Красноармеец опрокинул Фариду в шахту выстрелом с пяти шагов. Она и падала, будто хотела взлететь: взмахнула руками, подняла лицо к небу, скатывалась в провал замедленно, как по дуге. Последние слова священника Никодима услышал и Телегин:
— Господи, прости их! Не ведают, что творят!
Святой отец тоже принял пулю, не отворачиваясь от палачей. Рудаков выстрелил ему в лоб. В живых после ликвидации Никодима остались только Штырцкобер и Ленин. Телегин предложил Рудакову:
— Давай поставим их вместе.
— Волоки своего Ленина к моей шахте, — согласился Рудаков.
— Вставай! — поднял с травы штыком красноармеец и Штырцкобера.
Портной Штырцкобер не был евреем цивилизованного мира, он не был и евреем-прохиндеем, человеком без родины. Еврей-прохиндей продаст любого друга за десять тысяч, за сто тысяч — любую страну, а за миллион доберется босиком до северного полюса, хотя бы в желудке белого медведя. Штырцкобер не лез в политику, как Гейнеман, не рвался к высотам культуры и науки, не стремился к большой наживе. Он просто хотел жить спокойно, чтобы его не замечали. Как закройщик и портной он зарабатывал прилично, приносил людям радость. Вся семья его погибла во время погромов. Штырцкобера спас от смерти батька Махно, который бить евреев своим хлопцам не позволял. Около года пробыл Штырцкобер у махновцев, но сбежал от них вовремя. Однако от судьбы не уйдешь...
Нищий Ленин и Штырцкобер встали рядом, лицом к тем, кто исполнял неправедный приговор.
— У меня обойма пустая, расхлопайте их сами, — присел на ковыльный бугорок Антон Телегин.
— Вы знаете, товарищи, кто я? — прищурился Ленин.
— Знаем, Владимир Ильич, — взвел курок револьвера лейтенант Рудаков.
— И вы будете стрелять в Ленина?
— С большим удовольствием, даже с наслаждением.
— А вы не думаете, что народ возмутится, поднимется на мою защиту?
— Для народа вы лежите в мавзолее.
— Какая чепуха! Разве вы не видите, что я живой? В мавзолее лежит двойник, муляж! Даю честное слово — я не умирал! Меня отстранили от управления партией, страной, пытались отравить, уничтожить. Мне пришлось скрываться.
— Значит, вы не бродяга, не нищий? Кто же вы?
— Я вождь мирового пролетариата!
— А рядом с вами, простите, кто стоит? Лев Давыдович Троцкий?
— Какие глупости! Разве он похож на Троцкого? Это же портной Штырцкобер. Я понимаю, что меня требуется уничтожить. Я представляю опасность для узурпатора Сталина. Но за какие грехи вы ликвидируете бедного портного?
— Владимир Ильич, мы не выносили приговор. Мы — исполнители.

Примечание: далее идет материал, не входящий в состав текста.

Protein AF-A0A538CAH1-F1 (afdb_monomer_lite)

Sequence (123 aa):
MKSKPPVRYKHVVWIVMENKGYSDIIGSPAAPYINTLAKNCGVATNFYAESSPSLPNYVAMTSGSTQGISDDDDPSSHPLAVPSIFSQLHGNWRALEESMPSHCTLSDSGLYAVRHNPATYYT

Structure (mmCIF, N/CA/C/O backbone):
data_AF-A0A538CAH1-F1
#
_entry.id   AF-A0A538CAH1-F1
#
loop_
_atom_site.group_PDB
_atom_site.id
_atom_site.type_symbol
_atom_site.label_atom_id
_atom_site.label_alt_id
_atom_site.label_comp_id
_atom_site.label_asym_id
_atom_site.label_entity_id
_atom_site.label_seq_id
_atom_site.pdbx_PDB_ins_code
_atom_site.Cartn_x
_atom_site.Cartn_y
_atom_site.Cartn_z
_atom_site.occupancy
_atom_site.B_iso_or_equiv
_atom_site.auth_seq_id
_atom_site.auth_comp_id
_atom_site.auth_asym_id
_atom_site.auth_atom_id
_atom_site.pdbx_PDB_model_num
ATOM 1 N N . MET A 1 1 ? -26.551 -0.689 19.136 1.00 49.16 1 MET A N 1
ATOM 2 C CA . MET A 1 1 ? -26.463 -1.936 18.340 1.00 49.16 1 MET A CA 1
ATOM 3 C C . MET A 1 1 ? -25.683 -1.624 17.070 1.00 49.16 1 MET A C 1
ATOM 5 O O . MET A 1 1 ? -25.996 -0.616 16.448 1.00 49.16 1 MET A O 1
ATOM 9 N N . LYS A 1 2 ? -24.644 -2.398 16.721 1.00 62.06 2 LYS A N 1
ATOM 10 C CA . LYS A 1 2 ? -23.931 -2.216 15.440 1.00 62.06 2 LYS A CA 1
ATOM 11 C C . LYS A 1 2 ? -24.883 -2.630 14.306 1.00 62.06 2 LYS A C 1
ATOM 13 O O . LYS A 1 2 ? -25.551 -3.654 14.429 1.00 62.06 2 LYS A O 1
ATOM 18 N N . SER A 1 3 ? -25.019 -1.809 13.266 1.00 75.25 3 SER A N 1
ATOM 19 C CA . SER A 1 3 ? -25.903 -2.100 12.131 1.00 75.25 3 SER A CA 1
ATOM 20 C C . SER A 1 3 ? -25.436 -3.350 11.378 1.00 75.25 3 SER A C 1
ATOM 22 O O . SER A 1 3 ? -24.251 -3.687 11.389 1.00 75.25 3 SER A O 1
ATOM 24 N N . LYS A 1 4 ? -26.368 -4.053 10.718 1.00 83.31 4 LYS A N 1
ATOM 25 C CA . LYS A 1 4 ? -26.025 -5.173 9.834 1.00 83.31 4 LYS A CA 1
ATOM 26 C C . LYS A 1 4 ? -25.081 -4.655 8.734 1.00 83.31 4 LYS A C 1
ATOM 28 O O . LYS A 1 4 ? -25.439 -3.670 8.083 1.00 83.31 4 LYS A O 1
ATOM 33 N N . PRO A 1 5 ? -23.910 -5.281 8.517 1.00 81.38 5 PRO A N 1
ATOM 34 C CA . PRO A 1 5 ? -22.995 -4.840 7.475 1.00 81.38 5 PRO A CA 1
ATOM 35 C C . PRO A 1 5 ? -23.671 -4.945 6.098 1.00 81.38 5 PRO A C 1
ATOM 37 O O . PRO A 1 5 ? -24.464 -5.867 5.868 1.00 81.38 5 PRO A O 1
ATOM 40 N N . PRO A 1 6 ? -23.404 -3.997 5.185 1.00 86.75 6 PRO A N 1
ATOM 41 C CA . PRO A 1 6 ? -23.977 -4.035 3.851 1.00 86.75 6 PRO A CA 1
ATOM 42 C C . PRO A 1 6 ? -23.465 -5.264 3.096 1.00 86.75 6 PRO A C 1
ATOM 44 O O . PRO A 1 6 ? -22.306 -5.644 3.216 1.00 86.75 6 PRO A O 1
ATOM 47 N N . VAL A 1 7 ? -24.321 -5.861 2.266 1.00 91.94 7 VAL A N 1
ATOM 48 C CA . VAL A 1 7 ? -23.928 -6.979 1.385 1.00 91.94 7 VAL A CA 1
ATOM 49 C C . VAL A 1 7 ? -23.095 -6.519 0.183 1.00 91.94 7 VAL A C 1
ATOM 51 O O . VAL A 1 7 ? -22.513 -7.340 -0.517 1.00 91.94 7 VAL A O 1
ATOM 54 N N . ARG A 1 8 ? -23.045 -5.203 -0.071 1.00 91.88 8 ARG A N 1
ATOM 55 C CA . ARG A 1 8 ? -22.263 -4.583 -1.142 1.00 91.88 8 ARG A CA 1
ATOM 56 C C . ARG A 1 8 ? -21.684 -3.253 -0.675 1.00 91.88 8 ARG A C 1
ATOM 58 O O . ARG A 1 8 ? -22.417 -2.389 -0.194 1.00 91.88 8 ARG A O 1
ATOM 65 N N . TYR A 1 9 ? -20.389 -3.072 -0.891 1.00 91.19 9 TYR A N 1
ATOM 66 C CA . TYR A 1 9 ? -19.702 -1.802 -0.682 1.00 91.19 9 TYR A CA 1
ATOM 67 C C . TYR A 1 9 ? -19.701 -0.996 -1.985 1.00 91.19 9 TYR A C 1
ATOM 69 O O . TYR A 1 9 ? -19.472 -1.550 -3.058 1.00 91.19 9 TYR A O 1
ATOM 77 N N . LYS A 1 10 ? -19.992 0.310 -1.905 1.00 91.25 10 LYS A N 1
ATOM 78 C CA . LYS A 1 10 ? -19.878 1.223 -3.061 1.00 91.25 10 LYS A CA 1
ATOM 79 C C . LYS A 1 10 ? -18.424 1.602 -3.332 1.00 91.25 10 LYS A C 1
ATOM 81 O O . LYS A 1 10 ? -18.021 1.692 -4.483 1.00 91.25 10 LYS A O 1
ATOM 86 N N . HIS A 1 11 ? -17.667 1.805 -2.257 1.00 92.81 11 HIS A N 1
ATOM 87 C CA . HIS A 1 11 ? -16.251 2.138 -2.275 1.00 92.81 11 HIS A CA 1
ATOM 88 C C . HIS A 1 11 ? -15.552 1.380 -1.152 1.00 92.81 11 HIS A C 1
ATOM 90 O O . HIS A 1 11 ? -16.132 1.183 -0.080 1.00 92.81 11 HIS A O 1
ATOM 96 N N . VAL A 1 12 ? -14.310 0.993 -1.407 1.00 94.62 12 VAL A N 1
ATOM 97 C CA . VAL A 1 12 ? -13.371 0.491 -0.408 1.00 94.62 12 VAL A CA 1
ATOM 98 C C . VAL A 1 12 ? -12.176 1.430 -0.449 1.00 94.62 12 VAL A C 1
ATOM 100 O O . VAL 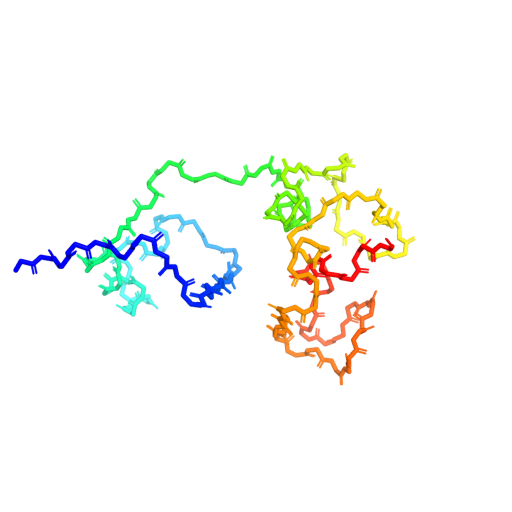A 1 12 ? -11.683 1.744 -1.529 1.00 94.62 12 VAL A O 1
ATOM 103 N N . VAL A 1 13 ? -11.757 1.917 0.714 1.00 96.38 13 VAL A N 1
ATOM 104 C CA . VAL A 1 13 ? -10.574 2.769 0.854 1.00 96.38 13 VAL A CA 1
ATOM 105 C C . VAL A 1 13 ? -9.581 2.010 1.714 1.00 96.38 13 VAL A C 1
ATOM 107 O O . VAL A 1 13 ? -9.911 1.627 2.836 1.00 96.38 13 VAL A O 1
ATOM 110 N N . TRP A 1 14 ? -8.387 1.790 1.173 1.00 94.69 14 TRP A N 1
ATOM 111 C CA . TRP A 1 14 ? -7.263 1.214 1.898 1.00 94.69 14 TRP A CA 1
ATOM 112 C C . TRP A 1 14 ? -6.288 2.336 2.237 1.00 94.69 14 TRP A C 1
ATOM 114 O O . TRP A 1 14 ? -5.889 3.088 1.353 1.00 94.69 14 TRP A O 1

— Мда, я вас понимаю. Но перед смертью я должен сделать завещание.
— Мы слушаем вас, Владимир Ильич.
— Я завещаю рабочему классу вот эту галошу, — наклонился и снял с ноги Ленин свое единственное сокровище.
— Чем знаменита эта галоша? Какую историческую ценность она представляет?
— Она большая, в эту галошу сядет вся страна.
— И поплывет узе в коммунизм, — дополнил высказывание вождя Штырцкобер.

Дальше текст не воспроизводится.